§ **TASK DIRECTIONS**: Set down again exactly the lines of the listing below that fall between the line holding "pLDDT: mean 87.08, std" and the line holding "ATOM 22 C CA", inclusive.
--- EXERCISE INPUT ---
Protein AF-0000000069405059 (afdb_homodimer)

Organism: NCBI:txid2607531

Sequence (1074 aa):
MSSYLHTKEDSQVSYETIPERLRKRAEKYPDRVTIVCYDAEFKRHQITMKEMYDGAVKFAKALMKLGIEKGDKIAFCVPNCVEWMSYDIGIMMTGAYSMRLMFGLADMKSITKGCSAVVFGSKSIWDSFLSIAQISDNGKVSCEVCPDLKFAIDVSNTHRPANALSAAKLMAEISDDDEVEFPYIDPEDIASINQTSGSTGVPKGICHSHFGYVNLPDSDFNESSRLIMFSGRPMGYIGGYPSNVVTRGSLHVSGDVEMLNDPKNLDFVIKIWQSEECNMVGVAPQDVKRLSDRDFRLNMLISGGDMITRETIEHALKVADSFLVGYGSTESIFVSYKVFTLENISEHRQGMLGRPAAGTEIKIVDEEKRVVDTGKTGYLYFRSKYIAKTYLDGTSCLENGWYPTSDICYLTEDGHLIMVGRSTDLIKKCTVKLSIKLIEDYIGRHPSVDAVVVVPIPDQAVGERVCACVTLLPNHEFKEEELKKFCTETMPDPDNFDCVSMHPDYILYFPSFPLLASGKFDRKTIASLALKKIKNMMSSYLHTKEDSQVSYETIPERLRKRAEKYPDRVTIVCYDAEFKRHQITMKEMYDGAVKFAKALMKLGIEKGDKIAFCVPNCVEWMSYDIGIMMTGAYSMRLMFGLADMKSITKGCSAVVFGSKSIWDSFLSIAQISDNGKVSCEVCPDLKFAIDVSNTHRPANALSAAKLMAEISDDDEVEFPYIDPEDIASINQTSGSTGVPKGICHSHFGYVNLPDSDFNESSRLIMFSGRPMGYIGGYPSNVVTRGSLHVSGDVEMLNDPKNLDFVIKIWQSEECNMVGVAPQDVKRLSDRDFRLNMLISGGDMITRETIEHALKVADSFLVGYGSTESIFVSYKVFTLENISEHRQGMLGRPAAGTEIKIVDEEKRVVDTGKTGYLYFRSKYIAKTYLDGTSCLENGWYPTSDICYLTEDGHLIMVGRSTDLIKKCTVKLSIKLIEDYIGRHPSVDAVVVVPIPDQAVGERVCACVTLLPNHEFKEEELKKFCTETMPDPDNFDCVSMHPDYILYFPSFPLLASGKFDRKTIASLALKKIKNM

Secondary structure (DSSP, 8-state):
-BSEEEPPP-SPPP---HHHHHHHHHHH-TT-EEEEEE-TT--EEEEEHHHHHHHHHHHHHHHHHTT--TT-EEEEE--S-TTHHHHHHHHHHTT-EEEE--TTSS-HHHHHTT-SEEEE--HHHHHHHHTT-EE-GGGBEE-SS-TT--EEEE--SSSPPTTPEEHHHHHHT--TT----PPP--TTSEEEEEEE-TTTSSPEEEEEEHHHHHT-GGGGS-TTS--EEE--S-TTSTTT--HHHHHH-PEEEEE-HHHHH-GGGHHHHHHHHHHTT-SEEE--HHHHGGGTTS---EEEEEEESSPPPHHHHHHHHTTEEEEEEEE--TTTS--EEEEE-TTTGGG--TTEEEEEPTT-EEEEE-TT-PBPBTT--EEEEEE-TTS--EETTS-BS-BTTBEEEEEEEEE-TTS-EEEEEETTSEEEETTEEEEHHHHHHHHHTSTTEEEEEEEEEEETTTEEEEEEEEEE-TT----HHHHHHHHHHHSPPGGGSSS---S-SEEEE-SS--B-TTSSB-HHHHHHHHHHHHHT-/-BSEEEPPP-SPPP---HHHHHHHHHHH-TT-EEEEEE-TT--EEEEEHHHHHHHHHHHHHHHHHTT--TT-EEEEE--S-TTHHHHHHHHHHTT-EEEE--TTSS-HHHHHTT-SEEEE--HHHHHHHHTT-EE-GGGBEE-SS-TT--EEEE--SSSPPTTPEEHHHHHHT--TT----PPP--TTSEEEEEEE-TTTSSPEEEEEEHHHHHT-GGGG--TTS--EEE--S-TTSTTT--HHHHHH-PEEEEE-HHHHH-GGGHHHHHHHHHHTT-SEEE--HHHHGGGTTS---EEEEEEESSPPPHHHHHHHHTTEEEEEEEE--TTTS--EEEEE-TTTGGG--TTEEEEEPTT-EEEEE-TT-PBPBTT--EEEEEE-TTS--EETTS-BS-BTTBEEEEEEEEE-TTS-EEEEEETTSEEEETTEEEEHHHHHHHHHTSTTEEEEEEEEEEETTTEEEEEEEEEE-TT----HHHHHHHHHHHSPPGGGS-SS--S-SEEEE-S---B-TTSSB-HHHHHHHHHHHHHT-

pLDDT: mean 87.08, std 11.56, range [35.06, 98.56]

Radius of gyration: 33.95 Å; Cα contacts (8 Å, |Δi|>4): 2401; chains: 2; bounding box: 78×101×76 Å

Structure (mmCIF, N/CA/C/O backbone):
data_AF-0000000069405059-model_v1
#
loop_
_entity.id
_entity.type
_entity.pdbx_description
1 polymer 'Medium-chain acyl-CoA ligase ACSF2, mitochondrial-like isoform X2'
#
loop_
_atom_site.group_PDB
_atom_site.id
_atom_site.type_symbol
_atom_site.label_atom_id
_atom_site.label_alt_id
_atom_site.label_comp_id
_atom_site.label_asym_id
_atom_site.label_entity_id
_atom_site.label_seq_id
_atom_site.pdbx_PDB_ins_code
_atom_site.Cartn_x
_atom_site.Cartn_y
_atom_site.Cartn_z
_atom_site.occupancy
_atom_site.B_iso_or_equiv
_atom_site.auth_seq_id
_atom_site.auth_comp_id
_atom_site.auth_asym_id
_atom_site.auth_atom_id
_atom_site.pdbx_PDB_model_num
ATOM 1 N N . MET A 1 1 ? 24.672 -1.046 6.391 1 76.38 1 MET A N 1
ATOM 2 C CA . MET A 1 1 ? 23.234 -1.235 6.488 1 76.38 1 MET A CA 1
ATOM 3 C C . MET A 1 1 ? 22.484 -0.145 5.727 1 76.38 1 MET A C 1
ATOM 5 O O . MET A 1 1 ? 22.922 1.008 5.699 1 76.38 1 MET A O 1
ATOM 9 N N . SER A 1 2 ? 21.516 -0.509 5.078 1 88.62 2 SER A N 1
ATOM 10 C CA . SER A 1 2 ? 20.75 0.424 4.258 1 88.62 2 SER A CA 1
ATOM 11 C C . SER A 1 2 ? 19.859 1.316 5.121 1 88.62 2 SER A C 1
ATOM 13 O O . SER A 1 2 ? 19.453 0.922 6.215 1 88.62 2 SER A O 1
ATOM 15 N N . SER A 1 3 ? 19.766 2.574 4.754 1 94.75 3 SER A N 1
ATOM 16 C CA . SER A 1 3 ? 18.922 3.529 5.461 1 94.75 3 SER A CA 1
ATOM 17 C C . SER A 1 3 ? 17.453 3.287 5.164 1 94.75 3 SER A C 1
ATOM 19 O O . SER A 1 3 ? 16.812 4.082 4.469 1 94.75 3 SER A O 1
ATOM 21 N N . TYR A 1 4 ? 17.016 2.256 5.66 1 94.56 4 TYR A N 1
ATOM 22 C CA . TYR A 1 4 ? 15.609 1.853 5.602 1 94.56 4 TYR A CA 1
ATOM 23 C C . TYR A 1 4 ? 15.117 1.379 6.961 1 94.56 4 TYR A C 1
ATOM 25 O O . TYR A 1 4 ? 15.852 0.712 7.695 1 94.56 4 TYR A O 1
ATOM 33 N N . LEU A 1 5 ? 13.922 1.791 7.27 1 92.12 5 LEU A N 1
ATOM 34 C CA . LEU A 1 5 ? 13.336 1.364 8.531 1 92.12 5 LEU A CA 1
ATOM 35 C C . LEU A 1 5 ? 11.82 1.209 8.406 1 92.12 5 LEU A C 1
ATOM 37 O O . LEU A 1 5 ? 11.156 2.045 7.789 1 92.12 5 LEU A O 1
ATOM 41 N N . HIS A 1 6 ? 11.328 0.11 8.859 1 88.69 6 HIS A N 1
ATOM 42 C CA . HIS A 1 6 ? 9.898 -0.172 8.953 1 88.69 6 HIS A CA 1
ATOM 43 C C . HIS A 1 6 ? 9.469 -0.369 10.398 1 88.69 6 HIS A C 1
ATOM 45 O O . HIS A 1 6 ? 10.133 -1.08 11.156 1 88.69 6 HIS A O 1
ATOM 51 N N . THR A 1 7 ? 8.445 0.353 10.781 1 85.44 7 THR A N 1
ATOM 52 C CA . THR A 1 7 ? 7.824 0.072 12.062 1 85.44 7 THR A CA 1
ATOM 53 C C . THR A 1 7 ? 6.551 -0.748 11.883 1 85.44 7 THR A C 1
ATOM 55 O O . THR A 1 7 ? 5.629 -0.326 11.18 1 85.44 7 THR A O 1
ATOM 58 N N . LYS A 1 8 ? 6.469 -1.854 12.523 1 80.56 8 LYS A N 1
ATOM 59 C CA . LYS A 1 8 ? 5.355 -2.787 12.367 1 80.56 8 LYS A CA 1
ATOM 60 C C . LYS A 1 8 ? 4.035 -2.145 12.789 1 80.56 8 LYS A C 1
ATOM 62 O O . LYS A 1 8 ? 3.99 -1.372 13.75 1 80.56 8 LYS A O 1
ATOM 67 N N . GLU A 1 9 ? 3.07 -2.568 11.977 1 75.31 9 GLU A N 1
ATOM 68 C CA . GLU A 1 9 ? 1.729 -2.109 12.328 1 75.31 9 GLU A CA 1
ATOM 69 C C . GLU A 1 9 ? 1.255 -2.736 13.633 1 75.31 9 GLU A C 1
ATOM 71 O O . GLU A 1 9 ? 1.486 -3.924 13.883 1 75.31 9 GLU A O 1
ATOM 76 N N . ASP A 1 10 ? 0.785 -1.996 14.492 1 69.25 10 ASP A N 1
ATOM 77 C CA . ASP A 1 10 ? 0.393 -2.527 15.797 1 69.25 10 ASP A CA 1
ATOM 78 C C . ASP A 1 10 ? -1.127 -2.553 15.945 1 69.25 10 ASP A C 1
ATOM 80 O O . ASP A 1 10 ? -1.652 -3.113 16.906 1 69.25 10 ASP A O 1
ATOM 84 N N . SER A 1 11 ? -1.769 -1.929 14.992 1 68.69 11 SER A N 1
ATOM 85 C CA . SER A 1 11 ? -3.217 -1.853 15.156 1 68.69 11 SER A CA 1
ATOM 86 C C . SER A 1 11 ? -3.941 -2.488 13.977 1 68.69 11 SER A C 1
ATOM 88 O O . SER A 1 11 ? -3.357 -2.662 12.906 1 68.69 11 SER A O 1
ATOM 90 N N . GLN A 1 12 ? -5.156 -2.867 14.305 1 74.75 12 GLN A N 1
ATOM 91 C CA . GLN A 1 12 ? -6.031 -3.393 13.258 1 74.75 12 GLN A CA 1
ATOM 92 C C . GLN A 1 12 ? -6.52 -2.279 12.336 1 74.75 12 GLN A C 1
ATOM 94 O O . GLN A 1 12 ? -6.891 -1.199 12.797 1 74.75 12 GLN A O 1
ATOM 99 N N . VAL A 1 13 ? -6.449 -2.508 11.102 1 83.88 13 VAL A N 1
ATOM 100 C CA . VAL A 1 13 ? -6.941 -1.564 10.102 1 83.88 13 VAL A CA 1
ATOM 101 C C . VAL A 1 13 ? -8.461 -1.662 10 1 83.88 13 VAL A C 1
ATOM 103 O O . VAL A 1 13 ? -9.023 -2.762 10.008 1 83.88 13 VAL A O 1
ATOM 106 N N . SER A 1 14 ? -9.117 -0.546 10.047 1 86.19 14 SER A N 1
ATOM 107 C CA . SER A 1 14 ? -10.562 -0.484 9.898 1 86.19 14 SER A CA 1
---
§ **ANSWER SECTION**:
pLDDT: mean 87.08, std 11.56, range [35.06, 98.56]

Radius of gyration: 33.95 Å; Cα contacts (8 Å, |Δi|>4): 2401; chains: 2; bounding box: 78×101×76 Å

Structure (mmCIF, N/CA/C/O backbone):
data_AF-0000000069405059-model_v1
#
loop_
_entity.id
_entity.type
_entity.pdbx_description
1 polymer 'Medium-chain acyl-CoA ligase ACSF2, mitochondrial-like isoform X2'
#
loop_
_atom_site.group_PDB
_atom_site.id
_atom_site.type_symbol
_atom_site.label_atom_id
_atom_site.label_alt_id
_atom_site.label_comp_id
_atom_site.label_asym_id
_atom_site.label_entity_id
_atom_site.label_seq_id
_atom_site.pdbx_PDB_ins_code
_atom_site.Cartn_x
_atom_site.Cartn_y
_atom_site.Cartn_z
_atom_site.occupancy
_atom_site.B_iso_or_equiv
_atom_site.auth_seq_id
_atom_site.auth_comp_id
_atom_site.auth_asym_id
_atom_site.auth_atom_id
_atom_site.pdbx_PDB_model_num
ATOM 1 N N . MET A 1 1 ? 24.672 -1.046 6.391 1 76.38 1 MET A N 1
ATOM 2 C CA . MET A 1 1 ? 23.234 -1.235 6.488 1 76.38 1 MET A CA 1
ATOM 3 C C . MET A 1 1 ? 22.484 -0.145 5.727 1 76.38 1 MET A C 1
ATOM 5 O O . MET A 1 1 ? 22.922 1.008 5.699 1 76.38 1 MET A O 1
ATOM 9 N N . SER A 1 2 ? 21.516 -0.509 5.078 1 88.62 2 SER A N 1
ATOM 10 C CA . SER A 1 2 ? 20.75 0.424 4.258 1 88.62 2 SER A CA 1
ATOM 11 C C . SER A 1 2 ? 19.859 1.316 5.121 1 88.62 2 SER A C 1
ATOM 13 O O . SER A 1 2 ? 19.453 0.922 6.215 1 88.62 2 SER A O 1
ATOM 15 N N . SER A 1 3 ? 19.766 2.574 4.754 1 94.75 3 SER A N 1
ATOM 16 C CA . SER A 1 3 ? 18.922 3.529 5.461 1 94.75 3 SER A CA 1
ATOM 17 C C . SER A 1 3 ? 17.453 3.287 5.164 1 94.75 3 SER A C 1
ATOM 19 O O . SER A 1 3 ? 16.812 4.082 4.469 1 94.75 3 SER A O 1
ATOM 21 N N . TYR A 1 4 ? 17.016 2.256 5.66 1 94.56 4 TYR A N 1
ATOM 22 C CA . TYR A 1 4 ? 15.609 1.853 5.602 1 94.56 4 TYR A CA 1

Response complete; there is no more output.